The Wisconsin Ideas Conference is back for its second year, bringing students interested in government and public policy a unique opportunity to publish and refine their ideas, participate in lively discussions, and earn scholarships. Applications for the conference, April 12–14 at the University of Wisconsin–Madison, are due Saturday, January 26 at 11:59 p.m. (CST).
Applicants must submit a brief overview (approximately 100 words) of a policy problem they plan to address during the conference, which is organized by students in the La Follette School of Public Affairs and Department of Political Science at UW–Madison. Organizers intend to create space for students to engage with current issues through public policy, discuss their ideas with peers and experts, and gain from regional and international perspectives, said La Follette School student Signe Janoska-Bedi, who is leading the conference for the second year.
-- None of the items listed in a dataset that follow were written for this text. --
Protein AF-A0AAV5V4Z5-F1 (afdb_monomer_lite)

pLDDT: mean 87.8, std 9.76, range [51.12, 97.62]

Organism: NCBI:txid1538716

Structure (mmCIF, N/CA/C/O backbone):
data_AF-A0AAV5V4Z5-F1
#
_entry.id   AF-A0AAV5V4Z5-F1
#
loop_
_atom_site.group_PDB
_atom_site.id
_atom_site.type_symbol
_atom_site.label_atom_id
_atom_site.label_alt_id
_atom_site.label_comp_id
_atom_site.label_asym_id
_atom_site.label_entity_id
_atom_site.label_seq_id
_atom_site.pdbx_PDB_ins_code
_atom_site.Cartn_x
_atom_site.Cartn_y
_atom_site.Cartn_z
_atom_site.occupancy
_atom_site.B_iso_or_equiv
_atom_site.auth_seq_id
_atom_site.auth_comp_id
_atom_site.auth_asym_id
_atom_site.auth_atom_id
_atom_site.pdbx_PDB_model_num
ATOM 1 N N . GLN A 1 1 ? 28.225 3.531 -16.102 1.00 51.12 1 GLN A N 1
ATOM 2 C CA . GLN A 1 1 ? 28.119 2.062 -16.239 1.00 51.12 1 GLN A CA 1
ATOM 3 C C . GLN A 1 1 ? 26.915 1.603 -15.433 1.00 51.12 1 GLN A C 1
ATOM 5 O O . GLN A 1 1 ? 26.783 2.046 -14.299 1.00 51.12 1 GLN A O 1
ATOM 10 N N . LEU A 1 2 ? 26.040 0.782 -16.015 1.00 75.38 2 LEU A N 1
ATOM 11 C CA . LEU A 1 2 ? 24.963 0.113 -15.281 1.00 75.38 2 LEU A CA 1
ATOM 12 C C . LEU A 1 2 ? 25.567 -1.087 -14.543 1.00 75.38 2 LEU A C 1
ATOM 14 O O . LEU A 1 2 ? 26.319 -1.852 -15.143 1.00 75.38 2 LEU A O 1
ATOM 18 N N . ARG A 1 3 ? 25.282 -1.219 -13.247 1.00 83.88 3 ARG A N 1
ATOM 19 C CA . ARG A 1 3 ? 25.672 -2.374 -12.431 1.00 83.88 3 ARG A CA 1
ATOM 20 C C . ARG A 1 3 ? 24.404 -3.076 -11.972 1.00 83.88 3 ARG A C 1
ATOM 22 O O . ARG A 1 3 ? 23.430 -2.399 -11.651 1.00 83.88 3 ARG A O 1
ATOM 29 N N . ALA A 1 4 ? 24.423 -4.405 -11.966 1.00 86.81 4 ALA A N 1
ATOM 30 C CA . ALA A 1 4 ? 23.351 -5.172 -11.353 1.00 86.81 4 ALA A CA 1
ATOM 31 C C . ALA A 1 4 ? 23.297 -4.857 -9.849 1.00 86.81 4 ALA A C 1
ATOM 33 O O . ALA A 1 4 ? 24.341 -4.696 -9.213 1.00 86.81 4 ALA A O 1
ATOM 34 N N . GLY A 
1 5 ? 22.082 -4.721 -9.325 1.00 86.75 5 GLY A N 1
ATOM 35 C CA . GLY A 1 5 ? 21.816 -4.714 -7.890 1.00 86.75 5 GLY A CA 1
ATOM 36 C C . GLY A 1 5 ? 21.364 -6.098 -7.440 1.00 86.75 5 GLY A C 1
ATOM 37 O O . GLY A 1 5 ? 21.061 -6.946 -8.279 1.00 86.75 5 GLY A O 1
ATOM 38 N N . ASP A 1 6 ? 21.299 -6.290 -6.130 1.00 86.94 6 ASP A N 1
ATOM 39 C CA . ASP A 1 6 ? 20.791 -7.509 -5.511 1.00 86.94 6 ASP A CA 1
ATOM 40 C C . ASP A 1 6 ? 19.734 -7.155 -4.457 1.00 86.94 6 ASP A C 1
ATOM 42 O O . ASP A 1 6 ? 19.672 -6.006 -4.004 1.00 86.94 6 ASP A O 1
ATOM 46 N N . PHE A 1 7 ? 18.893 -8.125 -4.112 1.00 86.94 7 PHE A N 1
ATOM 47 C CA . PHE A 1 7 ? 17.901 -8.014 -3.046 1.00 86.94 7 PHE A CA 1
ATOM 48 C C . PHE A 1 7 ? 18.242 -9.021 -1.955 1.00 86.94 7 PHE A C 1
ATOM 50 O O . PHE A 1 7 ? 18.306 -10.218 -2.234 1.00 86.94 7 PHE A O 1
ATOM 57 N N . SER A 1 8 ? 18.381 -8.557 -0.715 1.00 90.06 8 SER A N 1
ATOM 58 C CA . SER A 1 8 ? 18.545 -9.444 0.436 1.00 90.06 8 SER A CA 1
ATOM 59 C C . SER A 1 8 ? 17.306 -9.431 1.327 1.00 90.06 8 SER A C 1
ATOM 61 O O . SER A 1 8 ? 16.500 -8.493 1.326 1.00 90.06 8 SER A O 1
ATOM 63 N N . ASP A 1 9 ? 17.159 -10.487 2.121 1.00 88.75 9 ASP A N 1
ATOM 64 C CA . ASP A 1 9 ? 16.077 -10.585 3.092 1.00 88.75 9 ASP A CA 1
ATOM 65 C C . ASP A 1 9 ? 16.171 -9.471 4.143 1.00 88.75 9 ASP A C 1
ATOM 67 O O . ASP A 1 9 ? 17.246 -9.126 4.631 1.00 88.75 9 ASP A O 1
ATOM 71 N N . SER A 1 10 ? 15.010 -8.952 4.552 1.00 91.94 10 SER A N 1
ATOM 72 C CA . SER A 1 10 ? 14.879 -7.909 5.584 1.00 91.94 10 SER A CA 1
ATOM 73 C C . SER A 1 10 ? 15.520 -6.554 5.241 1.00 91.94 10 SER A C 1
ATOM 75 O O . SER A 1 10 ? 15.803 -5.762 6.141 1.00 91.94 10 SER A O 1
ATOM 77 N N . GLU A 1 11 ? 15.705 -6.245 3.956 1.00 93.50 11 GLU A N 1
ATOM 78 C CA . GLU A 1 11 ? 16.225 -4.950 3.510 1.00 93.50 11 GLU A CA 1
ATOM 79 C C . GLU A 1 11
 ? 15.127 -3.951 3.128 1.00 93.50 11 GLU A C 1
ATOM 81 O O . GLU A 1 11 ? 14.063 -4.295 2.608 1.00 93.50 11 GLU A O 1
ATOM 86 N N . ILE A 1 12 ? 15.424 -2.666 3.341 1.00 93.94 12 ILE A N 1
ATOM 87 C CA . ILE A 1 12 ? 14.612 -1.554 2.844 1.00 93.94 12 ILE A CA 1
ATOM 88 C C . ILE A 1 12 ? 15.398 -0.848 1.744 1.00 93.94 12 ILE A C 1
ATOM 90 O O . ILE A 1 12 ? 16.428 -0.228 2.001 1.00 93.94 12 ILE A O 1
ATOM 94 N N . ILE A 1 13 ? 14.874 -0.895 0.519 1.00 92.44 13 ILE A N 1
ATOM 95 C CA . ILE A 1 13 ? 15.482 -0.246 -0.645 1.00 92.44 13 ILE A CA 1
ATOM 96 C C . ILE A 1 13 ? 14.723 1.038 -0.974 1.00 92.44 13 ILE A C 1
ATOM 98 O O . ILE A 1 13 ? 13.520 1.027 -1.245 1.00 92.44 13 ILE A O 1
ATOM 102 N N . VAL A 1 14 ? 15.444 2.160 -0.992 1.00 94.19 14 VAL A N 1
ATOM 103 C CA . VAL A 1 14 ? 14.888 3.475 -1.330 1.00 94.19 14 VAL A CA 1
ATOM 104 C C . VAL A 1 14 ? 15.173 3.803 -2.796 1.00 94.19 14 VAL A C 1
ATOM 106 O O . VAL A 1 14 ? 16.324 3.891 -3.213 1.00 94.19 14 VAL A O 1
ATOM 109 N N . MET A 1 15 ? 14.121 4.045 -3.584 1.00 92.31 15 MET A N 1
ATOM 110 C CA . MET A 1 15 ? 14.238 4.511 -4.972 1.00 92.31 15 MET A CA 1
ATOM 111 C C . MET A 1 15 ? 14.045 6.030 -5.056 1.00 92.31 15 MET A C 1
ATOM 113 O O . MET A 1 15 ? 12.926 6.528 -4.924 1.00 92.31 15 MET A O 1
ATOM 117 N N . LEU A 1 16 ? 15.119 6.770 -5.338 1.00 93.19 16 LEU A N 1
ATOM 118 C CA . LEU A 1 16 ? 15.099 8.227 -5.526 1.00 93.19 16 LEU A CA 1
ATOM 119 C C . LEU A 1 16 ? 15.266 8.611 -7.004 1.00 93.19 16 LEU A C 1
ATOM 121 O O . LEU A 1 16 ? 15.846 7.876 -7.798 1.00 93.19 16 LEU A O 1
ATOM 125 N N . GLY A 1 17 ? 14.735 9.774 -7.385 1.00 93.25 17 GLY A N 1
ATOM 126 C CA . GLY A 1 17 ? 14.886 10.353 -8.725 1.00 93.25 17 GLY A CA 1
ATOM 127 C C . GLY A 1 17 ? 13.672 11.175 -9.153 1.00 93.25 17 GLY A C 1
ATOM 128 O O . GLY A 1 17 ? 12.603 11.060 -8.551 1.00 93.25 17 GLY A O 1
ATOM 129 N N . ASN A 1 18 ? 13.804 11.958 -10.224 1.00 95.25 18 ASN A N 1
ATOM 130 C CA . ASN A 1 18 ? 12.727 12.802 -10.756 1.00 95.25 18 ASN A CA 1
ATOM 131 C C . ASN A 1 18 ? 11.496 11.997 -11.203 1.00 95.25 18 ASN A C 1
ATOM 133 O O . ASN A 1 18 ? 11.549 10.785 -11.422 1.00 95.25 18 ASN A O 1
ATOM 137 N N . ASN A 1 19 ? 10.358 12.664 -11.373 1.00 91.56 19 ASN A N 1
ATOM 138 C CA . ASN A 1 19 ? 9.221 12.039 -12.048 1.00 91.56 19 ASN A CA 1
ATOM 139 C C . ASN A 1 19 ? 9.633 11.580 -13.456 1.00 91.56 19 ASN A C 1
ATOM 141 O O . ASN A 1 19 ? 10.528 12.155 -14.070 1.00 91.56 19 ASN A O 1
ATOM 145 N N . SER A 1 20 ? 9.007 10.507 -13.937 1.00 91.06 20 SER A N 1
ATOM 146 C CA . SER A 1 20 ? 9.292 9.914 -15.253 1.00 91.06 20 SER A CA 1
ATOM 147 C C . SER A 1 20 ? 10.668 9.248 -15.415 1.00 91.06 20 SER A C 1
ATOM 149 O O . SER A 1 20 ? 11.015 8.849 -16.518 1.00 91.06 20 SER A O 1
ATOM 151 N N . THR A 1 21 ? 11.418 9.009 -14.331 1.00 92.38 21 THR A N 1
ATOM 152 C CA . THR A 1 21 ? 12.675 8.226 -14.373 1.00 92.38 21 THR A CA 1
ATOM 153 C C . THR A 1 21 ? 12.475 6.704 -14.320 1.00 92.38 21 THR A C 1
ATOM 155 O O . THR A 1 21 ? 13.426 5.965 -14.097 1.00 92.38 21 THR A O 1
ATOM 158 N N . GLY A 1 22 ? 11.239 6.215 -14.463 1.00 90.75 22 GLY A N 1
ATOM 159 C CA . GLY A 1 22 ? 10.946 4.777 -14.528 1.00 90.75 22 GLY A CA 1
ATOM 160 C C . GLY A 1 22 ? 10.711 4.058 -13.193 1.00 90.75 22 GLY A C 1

Participants are expected to prepare a three- to five-page policy memorandum before the conference, and those doing so will be eligible for several scholarships. The Tommy G. Thompson Center on Public Leadership will provide two scholarships for the best policy memos written on the future of transportation policy.
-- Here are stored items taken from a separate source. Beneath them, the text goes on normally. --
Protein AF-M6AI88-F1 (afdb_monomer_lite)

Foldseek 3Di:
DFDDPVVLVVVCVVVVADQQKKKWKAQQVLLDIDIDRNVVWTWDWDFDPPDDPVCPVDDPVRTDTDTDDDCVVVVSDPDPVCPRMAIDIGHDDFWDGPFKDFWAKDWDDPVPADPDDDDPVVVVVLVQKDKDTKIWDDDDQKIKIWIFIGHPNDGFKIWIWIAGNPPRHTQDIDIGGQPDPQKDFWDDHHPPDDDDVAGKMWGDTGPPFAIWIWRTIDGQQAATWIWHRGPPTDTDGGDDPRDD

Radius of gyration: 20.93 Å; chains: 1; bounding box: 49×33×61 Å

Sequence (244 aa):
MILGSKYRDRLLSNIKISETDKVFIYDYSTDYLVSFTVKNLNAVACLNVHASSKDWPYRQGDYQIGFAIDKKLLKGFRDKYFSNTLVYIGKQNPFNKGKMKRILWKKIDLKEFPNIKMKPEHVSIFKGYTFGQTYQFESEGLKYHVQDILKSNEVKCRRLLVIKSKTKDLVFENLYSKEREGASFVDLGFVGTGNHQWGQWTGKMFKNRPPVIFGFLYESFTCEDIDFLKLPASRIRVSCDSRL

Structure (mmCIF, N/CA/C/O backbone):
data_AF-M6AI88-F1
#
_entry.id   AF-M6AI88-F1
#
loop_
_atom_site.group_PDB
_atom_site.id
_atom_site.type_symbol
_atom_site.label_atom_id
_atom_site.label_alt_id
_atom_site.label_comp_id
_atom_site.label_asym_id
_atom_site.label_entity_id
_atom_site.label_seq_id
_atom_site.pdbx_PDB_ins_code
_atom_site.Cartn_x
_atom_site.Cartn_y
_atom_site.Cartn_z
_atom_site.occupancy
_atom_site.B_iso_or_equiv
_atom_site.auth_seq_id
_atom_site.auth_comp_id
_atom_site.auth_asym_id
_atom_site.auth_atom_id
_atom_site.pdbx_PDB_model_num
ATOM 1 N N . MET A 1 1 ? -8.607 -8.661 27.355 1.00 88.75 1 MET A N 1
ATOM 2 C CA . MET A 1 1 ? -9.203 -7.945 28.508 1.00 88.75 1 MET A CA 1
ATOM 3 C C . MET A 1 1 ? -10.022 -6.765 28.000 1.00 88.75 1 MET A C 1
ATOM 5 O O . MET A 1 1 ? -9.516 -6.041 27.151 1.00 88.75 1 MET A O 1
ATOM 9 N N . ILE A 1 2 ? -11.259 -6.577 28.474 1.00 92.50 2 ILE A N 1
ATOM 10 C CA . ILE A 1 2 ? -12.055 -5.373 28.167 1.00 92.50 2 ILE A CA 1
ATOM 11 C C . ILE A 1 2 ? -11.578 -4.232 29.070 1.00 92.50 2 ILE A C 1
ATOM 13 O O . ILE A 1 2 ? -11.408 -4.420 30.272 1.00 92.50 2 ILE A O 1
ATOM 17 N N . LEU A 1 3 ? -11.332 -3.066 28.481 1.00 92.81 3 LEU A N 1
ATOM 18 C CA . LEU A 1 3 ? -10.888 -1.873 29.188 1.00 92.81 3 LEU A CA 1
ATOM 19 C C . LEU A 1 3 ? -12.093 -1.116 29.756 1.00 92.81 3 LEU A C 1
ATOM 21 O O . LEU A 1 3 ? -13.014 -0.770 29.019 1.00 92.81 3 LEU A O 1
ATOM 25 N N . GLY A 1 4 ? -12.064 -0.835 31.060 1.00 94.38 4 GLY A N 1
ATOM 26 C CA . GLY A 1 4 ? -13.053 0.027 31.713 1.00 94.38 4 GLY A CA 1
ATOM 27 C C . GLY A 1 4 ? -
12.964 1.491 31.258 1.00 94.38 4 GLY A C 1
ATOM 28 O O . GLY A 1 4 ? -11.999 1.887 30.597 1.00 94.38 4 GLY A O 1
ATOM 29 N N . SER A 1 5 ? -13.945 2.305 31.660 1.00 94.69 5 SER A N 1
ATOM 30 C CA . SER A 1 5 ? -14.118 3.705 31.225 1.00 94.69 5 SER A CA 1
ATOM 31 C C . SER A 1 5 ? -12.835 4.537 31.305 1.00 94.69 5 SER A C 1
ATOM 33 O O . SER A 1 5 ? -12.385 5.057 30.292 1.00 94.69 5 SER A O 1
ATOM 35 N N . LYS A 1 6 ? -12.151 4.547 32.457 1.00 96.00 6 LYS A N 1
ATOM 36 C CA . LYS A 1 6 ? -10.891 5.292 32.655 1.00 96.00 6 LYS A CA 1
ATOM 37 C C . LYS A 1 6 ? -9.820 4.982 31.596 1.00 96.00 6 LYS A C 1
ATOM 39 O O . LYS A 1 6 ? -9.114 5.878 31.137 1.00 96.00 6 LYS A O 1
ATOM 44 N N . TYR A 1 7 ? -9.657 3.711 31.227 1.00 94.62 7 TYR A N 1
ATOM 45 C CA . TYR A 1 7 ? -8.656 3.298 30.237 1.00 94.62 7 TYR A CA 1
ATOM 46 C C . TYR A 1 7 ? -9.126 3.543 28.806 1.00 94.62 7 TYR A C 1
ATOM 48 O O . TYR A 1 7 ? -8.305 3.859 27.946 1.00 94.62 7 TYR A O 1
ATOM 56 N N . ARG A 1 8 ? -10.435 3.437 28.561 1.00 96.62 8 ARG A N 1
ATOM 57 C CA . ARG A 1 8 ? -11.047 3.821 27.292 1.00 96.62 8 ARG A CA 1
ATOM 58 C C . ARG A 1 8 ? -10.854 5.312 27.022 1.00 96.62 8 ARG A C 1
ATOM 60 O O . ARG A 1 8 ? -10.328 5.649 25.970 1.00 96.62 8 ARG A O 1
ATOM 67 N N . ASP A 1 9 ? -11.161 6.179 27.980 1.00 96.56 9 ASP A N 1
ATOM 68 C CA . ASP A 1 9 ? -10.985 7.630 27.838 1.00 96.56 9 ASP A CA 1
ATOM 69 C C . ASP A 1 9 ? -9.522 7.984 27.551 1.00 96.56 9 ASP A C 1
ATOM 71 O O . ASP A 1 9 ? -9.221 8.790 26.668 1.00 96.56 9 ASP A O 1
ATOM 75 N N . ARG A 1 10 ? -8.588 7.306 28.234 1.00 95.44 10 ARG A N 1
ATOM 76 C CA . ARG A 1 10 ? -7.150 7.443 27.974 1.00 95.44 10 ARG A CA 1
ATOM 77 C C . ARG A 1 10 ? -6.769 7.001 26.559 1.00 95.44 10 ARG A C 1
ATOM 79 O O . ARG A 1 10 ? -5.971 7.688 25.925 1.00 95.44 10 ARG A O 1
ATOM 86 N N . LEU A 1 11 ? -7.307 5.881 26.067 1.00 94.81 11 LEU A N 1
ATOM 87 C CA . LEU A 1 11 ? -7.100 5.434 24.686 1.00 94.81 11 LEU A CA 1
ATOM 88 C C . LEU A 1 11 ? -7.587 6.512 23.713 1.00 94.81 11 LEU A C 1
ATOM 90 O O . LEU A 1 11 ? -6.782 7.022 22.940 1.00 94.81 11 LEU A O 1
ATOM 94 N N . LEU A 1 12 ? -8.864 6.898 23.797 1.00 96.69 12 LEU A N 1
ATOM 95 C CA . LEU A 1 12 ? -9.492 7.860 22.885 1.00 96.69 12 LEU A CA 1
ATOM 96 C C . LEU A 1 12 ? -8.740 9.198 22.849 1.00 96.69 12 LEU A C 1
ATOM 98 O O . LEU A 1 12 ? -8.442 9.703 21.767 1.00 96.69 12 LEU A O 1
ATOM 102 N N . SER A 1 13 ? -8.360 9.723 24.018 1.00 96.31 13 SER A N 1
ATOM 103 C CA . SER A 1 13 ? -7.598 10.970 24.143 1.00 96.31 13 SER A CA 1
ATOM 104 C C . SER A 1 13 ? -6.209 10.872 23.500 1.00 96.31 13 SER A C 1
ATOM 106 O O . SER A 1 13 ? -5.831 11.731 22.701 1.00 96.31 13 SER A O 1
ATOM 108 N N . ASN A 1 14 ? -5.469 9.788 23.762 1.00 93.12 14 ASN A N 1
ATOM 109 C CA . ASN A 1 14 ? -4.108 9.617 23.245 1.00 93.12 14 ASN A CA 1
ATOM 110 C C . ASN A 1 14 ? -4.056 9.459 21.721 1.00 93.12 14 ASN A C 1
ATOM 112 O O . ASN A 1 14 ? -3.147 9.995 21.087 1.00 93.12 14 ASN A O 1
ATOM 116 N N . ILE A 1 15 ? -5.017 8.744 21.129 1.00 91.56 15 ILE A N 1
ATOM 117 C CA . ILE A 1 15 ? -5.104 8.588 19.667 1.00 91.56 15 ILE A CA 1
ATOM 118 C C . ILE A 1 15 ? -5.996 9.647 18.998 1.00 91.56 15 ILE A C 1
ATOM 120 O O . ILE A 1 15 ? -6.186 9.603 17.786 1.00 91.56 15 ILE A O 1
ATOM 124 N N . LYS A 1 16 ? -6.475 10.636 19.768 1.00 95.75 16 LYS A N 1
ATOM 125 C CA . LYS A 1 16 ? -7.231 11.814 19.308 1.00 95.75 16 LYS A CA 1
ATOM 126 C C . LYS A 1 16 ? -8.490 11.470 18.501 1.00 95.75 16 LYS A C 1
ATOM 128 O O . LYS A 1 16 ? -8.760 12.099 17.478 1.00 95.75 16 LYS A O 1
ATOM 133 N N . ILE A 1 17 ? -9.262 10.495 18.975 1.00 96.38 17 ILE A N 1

During the spring semester, participants will edit their memos with their peers. Policy memos that exceed expectations will be published in the fall 2019 edition of Sifting & Winnowing, an undergraduate academic journal here at UW-Madison. The conference will include several workshops, where participants will give short overviews of their policy proposals, professors will offer comments, and the workshop coordinator will facilitate a short conversation on the topic. In addition, organizers are planning panel discussions about affordable housing, immigration and the economy, and election security.
More than 50 students and professors from across campus and as far away as Croatia participated in last year’s conference. MacArthur Fellow Will Allen, an urban farmer in Milwaukee, was the 2018 keynote speaker. “The Wisconsin Idea invokes such strong feelings of civic duty and of service to one’s community,” said Janoska-Bedi. “This conference distills that vision into accessible components such as workshops, panel discussions, and policy memos so it’s easy for participants to make meaningful, real contributions to public policy discourse.”